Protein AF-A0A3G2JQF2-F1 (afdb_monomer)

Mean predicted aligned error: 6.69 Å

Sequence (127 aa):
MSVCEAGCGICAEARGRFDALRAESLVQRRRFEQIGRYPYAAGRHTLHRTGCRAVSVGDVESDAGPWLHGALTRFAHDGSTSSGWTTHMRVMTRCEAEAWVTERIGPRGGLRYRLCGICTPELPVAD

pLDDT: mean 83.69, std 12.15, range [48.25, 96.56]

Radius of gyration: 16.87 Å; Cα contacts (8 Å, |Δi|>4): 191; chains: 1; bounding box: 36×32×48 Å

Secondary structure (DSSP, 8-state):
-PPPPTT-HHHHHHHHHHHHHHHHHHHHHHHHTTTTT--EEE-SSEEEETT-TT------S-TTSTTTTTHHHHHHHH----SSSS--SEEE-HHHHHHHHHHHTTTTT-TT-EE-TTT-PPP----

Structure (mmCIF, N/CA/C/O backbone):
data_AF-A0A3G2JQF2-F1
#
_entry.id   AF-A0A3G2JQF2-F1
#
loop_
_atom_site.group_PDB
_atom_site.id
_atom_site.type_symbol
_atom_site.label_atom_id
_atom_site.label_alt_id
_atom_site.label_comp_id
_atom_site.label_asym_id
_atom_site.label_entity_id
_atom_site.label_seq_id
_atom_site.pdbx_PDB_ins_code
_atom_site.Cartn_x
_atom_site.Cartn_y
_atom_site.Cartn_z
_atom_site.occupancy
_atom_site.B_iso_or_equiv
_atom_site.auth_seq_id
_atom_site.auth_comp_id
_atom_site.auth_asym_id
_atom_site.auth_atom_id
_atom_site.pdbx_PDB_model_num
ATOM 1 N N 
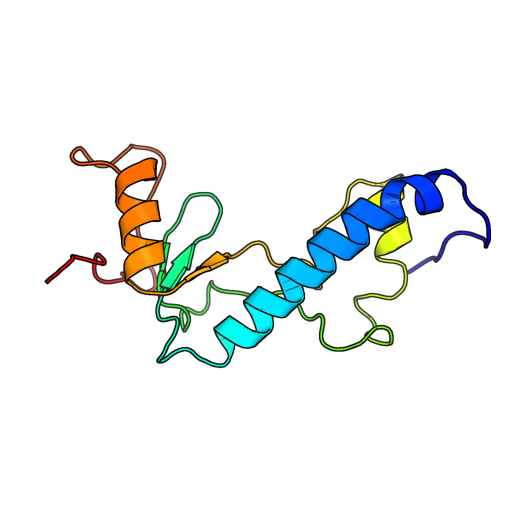. MET A 1 1 ? 4.228 -17.465 -17.686 1.00 61.19 1 MET A N 1
ATOM 2 C CA . MET A 1 1 ? 4.157 -15.997 -17.867 1.00 61.19 1 MET A CA 1
ATOM 3 C C . MET A 1 1 ? 5.346 -15.611 -18.726 1.00 61.19 1 MET A C 1
ATOM 5 O O . MET A 1 1 ? 6.410 -16.160 -18.479 1.00 61.19 1 MET A O 1
ATOM 9 N N . SER A 1 2 ? 5.173 -14.795 -19.765 1.00 73.69 2 SER A N 1
ATOM 10 C CA . SER A 1 2 ? 6.272 -14.430 -20.668 1.00 73.69 2 SER A CA 1
ATOM 11 C C . SER A 1 2 ? 7.096 -13.272 -20.101 1.00 73.69 2 SER A C 1
ATOM 13 O O . SER A 1 2 ? 6.562 -12.350 -19.486 1.00 73.69 2 SER A O 1
ATOM 15 N N . VAL A 1 3 ? 8.409 -13.336 -20.310 1.00 82.12 3 VAL A N 1
ATOM 16 C CA . VAL A 1 3 ? 9.358 -12.250 -20.044 1.00 82.12 3 VAL A CA 1
ATOM 17 C C . VAL A 1 3 ? 9.711 -11.627 -21.388 1.00 82.12 3 VAL A C 1
ATOM 19 O O . VAL A 1 3 ? 9.880 -12.345 -22.371 1.00 82.12 3 VAL A O 1
ATOM 22 N N . CYS A 1 4 ? 9.772 -10.299 -21.442 1.00 87.94 4 CYS A N 1
ATOM 23 C CA . CYS A 1 4 ? 10.192 -9.588 -22.646 1.00 87.94 4 CYS A CA 1
ATOM 24 C C . CYS A 1 4 ? 11.670 -9.865 -22.966 1.00 87.94 4 CYS A C 1
ATOM 26 O O . CYS A 1 4 ? 12.456 -10.187 -22.073 1.00 87.94 4 CYS A O 1
ATOM 28 N N . GLU A 1 5 ? 12.056 -9.705 -24.229 1.00 86.31 5 GLU A N 1
ATOM 29 C CA . GLU A 1 5 ? 13.446 -9.851 -24.660 1.00 86.31 5 GLU A CA 1
ATOM 30 C C . GLU A 1 5 ? 14.378 -8.856 -23.949 1.00 86.31 5 GLU A C 1
ATOM 32 O O . GLU A 1 5 ? 13.987 -7.749 -23.551 1.00 86.31 5 GLU A O 1
ATOM 37 N N . ALA A 1 6 ? 15.642 -9.256 -23.791 1.00 82.19 6 ALA A N 1
ATOM 38 C CA . ALA A 1 6 ? 16.667 -8.387 -23.233 1.00 82.19 6 ALA A CA 1
ATOM 39 C C . ALA A 1 6 ? 16.839 -7.135 -24.113 1.00 82.19 6 ALA A C 1
ATOM 41 O O . ALA A 1 6 ? 16.950 -7.235 -25.330 1.00 82.19 6 ALA A O 1
ATOM 42 N N . GLY A 1 7 ? 16.874 -5.953 -23.492 1.00 86.25 7 GLY A N 1
ATOM 43 C CA . GLY A 1 7 ? 17.032 -4.681 -24.209 1.00 86.25 7 GLY A CA 1
ATOM 44 C C . GLY A 1 7 ? 15.730 -4.015 -24.673 1.00 86.25 7 GLY A C 1
ATOM 45 O O . GLY A 1 7 ? 15.794 -2.990 -25.344 1.00 86.25 7 GLY A O 1
ATOM 46 N N . CYS A 1 8 ? 14.551 -4.526 -24.296 1.00 94.06 8 CYS A N 1
ATOM 47 C CA . CYS A 1 8 ? 13.285 -3.845 -24.580 1.00 94.06 8 CYS A CA 1
ATOM 48 C C . CYS A 1 8 ? 13.240 -2.426 -23.971 1.00 94.06 8 CYS A C 1
ATOM 50 O O . CYS A 1 8 ? 13.269 -2.259 -22.748 1.00 94.06 8 CYS A O 1
ATOM 52 N N . GLY A 1 9 ? 13.109 -1.405 -24.828 1.00 94.69 9 GLY A N 1
ATOM 53 C CA . GLY A 1 9 ? 13.076 0.008 -24.426 1.00 94.69 9 GLY A CA 1
ATOM 54 C C . GLY A 1 9 ? 11.910 0.359 -23.496 1.00 94.69 9 GLY A C 1
ATOM 55 O O . GLY A 1 9 ? 12.115 1.030 -22.491 1.00 94.69 9 GLY A O 1
ATOM 56 N N . ILE A 1 10 ? 10.715 -0.191 -23.744 1.00 94.81 10 ILE A N 1
ATOM 57 C CA . ILE A 1 10 ? 9.523 0.033 -22.900 1.00 94.81 10 ILE A CA 1
ATOM 58 C C . ILE A 1 10 ? 9.766 -0.492 -21.476 1.00 94.81 10 ILE A C 1
ATOM 60 O O . ILE A 1 10 ? 9.461 0.171 -20.483 1.00 94.81 10 ILE A O 1
ATOM 64 N N . CYS A 1 11 ? 10.378 -1.674 -21.360 1.00 93.19 11 CYS A N 1
ATOM 65 C CA . CYS A 1 11 ? 10.763 -2.243 -20.071 1.00 93.19 11 CYS A CA 1
ATOM 66 C C . CYS A 1 11 ? 11.851 -1.412 -19.368 1.00 93.19 11 CYS A C 1
ATOM 68 O O . CYS A 1 11 ? 11.802 -1.264 -18.146 1.00 93.19 11 CYS A O 1
ATOM 70 N N . ALA A 1 12 ? 12.818 -0.863 -20.111 1.00 94.44 12 ALA A N 1
ATOM 71 C CA . ALA A 1 12 ? 13.862 -0.000 -19.558 1.00 94.44 12 ALA A CA 1
ATOM 72 C C . ALA A 1 12 ? 13.283 1.317 -19.007 1.00 94.44 12 ALA A C 1
ATOM 74 O O . ALA A 1 12 ? 13.583 1.692 -17.875 1.00 94.44 12 ALA A O 1
ATOM 75 N N . GLU A 1 13 ? 12.385 1.966 -19.750 1.00 96.06 13 GLU A N 1
ATOM 76 C CA . GLU A 1 13 ? 11.699 3.195 -19.327 1.00 96.06 13 GLU A CA 1
ATOM 77 C C . GLU A 1 13 ? 10.772 2.983 -18.117 1.00 96.06 13 GLU A C 1
ATOM 79 O O . GLU A 1 13 ? 10.591 3.872 -17.278 1.00 96.06 13 GLU A O 1
ATOM 84 N N . ALA A 1 14 ? 10.163 1.801 -17.999 1.00 94.31 14 ALA A N 1
ATOM 85 C CA . ALA A 1 14 ? 9.282 1.462 -16.885 1.00 94.31 14 ALA A CA 1
ATOM 86 C C . ALA A 1 14 ? 10.037 1.042 -15.612 1.00 94.31 14 ALA A C 1
ATOM 88 O O . ALA A 1 14 ? 9.457 1.086 -14.522 1.00 94.31 14 ALA A O 1
ATOM 89 N N . ARG A 1 15 ? 11.319 0.660 -15.726 1.00 91.25 15 ARG A N 1
ATOM 90 C CA . ARG A 1 15 ? 12.107 0.033 -14.653 1.00 91.25 15 ARG A CA 1
ATOM 91 C C . ARG A 1 15 ? 12.094 0.823 -13.351 1.00 91.25 15 ARG A C 1
ATOM 93 O O . ARG A 1 15 ? 11.746 0.268 -12.318 1.00 91.25 15 ARG A O 1
ATOM 100 N N . GLY A 1 16 ? 12.403 2.118 -13.402 1.00 93.44 16 GLY A N 1
ATOM 101 C CA . GLY A 1 16 ? 12.475 2.936 -12.187 1.00 93.44 16 GLY A CA 1
ATOM 102 C C . GLY A 1 16 ? 11.144 2.995 -11.428 1.00 93.44 16 GLY A C 1
ATOM 103 O O . GLY A 1 16 ? 11.115 2.877 -10.206 1.00 93.44 16 GLY A O 1
ATOM 104 N N . ARG A 1 17 ? 10.020 3.105 -12.152 1.00 93.38 17 ARG A N 1
ATOM 105 C CA . ARG A 1 17 ? 8.672 3.099 -11.553 1.00 93.38 17 ARG A CA 1
ATOM 106 C C . ARG A 1 17 ? 8.314 1.728 -10.980 1.00 93.38 17 ARG A C 1
ATOM 108 O O . ARG A 1 17 ? 7.720
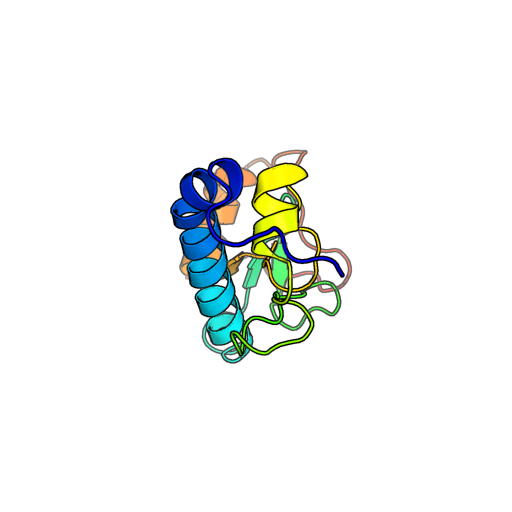 1.650 -9.908 1.00 93.38 17 ARG A O 1
ATOM 115 N N . PHE A 1 18 ? 8.696 0.662 -11.677 1.00 90.56 18 PHE A N 1
ATOM 116 C CA . PHE A 1 18 ? 8.511 -0.706 -11.208 1.00 90.56 18 PHE A CA 1
ATOM 117 C C . PHE A 1 18 ? 9.280 -0.969 -9.905 1.00 90.56 18 PHE A C 1
ATOM 119 O O . PHE A 1 18 ? 8.698 -1.449 -8.932 1.00 90.56 18 PHE A O 1
ATOM 126 N N . ASP A 1 19 ? 10.561 -0.602 -9.859 1.00 90.19 19 ASP A N 1
ATOM 127 C CA . ASP A 1 19 ? 11.419 -0.816 -8.692 1.00 90.19 19 ASP A CA 1
ATOM 128 C C . ASP A 1 19 ? 10.932 -0.007 -7.479 1.00 90.19 19 ASP A C 1
ATOM 130 O O . ASP A 1 19 ? 10.936 -0.518 -6.358 1.00 90.19 19 ASP A O 1
ATOM 134 N N . ALA A 1 20 ? 10.425 1.213 -7.694 1.00 91.12 20 ALA A N 1
ATOM 135 C CA . ALA A 1 20 ? 9.807 2.019 -6.641 1.00 91.12 20 ALA A CA 1
ATOM 136 C C . ALA A 1 20 ? 8.563 1.337 -6.042 1.00 91.12 20 ALA A C 1
ATOM 138 O O . ALA A 1 20 ? 8.482 1.157 -4.826 1.00 91.12 20 ALA A O 1
ATOM 139 N N . LEU A 1 21 ? 7.633 0.869 -6.884 1.00 89.31 21 LEU A N 1
ATOM 140 C CA . LEU A 1 21 ? 6.445 0.132 -6.428 1.00 89.31 21 LEU A CA 1
ATOM 141 C C . LEU A 1 21 ? 6.815 -1.161 -5.694 1.00 89.31 21 LEU A C 1
ATOM 143 O O . LEU A 1 21 ? 6.157 -1.553 -4.723 1.00 89.31 21 LEU A O 1
ATOM 147 N N . ARG A 1 22 ? 7.880 -1.833 -6.138 1.00 87.44 22 ARG A N 1
ATOM 148 C CA . ARG A 1 22 ? 8.399 -3.029 -5.475 1.00 87.44 22 ARG A CA 1
ATOM 149 C C . ARG A 1 22 ? 8.967 -2.692 -4.099 1.00 87.44 22 ARG A C 1
ATOM 151 O O . ARG A 1 22 ? 8.641 -3.375 -3.128 1.00 87.44 22 ARG A O 1
ATOM 158 N N . ALA A 1 23 ? 9.770 -1.636 -3.995 1.00 88.94 23 ALA A N 1
ATOM 159 C CA . ALA A 1 23 ? 10.330 -1.176 -2.729 1.00 88.94 23 ALA A CA 1
ATOM 160 C C . ALA A 1 23 ? 9.228 -0.791 -1.727 1.00 88.94 23 ALA A C 1
ATOM 162 O O . ALA A 1 23 ? 9.280 -1.201 -0.565 1.00 88.94 23 ALA A O 1
ATOM 163 N N . GLU A 1 24 ? 8.191 -0.081 -2.177 1.00 89.69 24 GLU A N 1
ATOM 164 C CA . GLU A 1 24 ? 7.017 0.238 -1.358 1.00 89.69 24 GLU A CA 1
ATOM 165 C C . GLU A 1 24 ? 6.292 -1.026 -0.888 1.00 89.69 24 GLU A C 1
ATOM 167 O O . GLU A 1 24 ? 5.978 -1.164 0.296 1.00 89.69 24 GLU A O 1
ATOM 172 N N . SER A 1 25 ? 6.087 -1.987 -1.790 1.00 88.75 25 SER A N 1
ATOM 173 C CA . SER A 1 25 ? 5.441 -3.263 -1.468 1.00 88.75 25 SER A CA 1
ATOM 174 C C . SER A 1 25 ? 6.213 -4.046 -0.408 1.00 88.75 25 SER A C 1
ATOM 176 O O . SER A 1 25 ? 5.610 -4.565 0.532 1.00 88.75 25 SER A O 1
ATOM 178 N N . LEU A 1 26 ? 7.547 -4.051 -0.487 1.00 88.56 26 LEU A N 1
ATOM 179 C CA . LEU A 1 26 ? 8.424 -4.665 0.514 1.00 88.56 26 LEU A CA 1
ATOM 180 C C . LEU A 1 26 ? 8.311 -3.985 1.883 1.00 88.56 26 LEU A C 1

**What you have to do:**
The stretch of entries above that starts with the line containing "ATOM 130 O O" and goes on through the line containing "ATOM 151 O O" is to be transcribed exactly, and no other line is to be transcribed.

**Output:**
ATOM 130 O O . ASP A 1 19 ? 10.936 -0.518 -6.358 1.00 90.19 19 ASP A O 1
ATOM 134 N N . ALA A 1 20 ? 10.425 1.213 -7.694 1.00 91.12 20 ALA A N 1
ATOM 135 C CA . ALA A 1 20 ? 9.807 2.019 -6.641 1.00 91.12 20 ALA A CA 1
ATOM 136 C C . ALA A 1 20 ? 8.563 1.337 -6.042 1.00 91.12 20 ALA A C 1
ATOM 138 O O . ALA A 1 20 ? 8.482 1.157 -4.826 1.00 91.12 20 ALA A O 1
ATOM 139 N N . LEU A 1 21 ? 7.633 0.869 -6.884 1.00 89.31 21 LEU A N 1
ATOM 140 C CA . LEU A 1 21 ? 6.445 0.132 -6.428 1.00 89.31 21 LEU A CA 1
ATOM 141 C C . LEU A 1 21 ? 6.815 -1.161 -5.694 1.00 89.31 21 LEU A C 1
ATOM 143 O O . LEU A 1 21 ? 6.157 -1.553 -4.723 1.00 89.31 21 LEU A O 1
ATOM 147 N N . ARG A 1 22 ? 7.880 -1.833 -6.138 1.00 87.44 22 ARG A N 1
ATOM 148 C CA . ARG A 1 22 ? 8.399 -3.029 -5.475 1.00 87.44 22 ARG A CA 1
ATOM 149 C C . ARG A 1 22 ? 8.967 -2.692 -4.099 1.00 87.44 22 ARG A C 1
ATOM 151 O O . ARG A 1 22 ? 8.641 -3.375 -3.128 1.00 87.44 22 ARG A O 1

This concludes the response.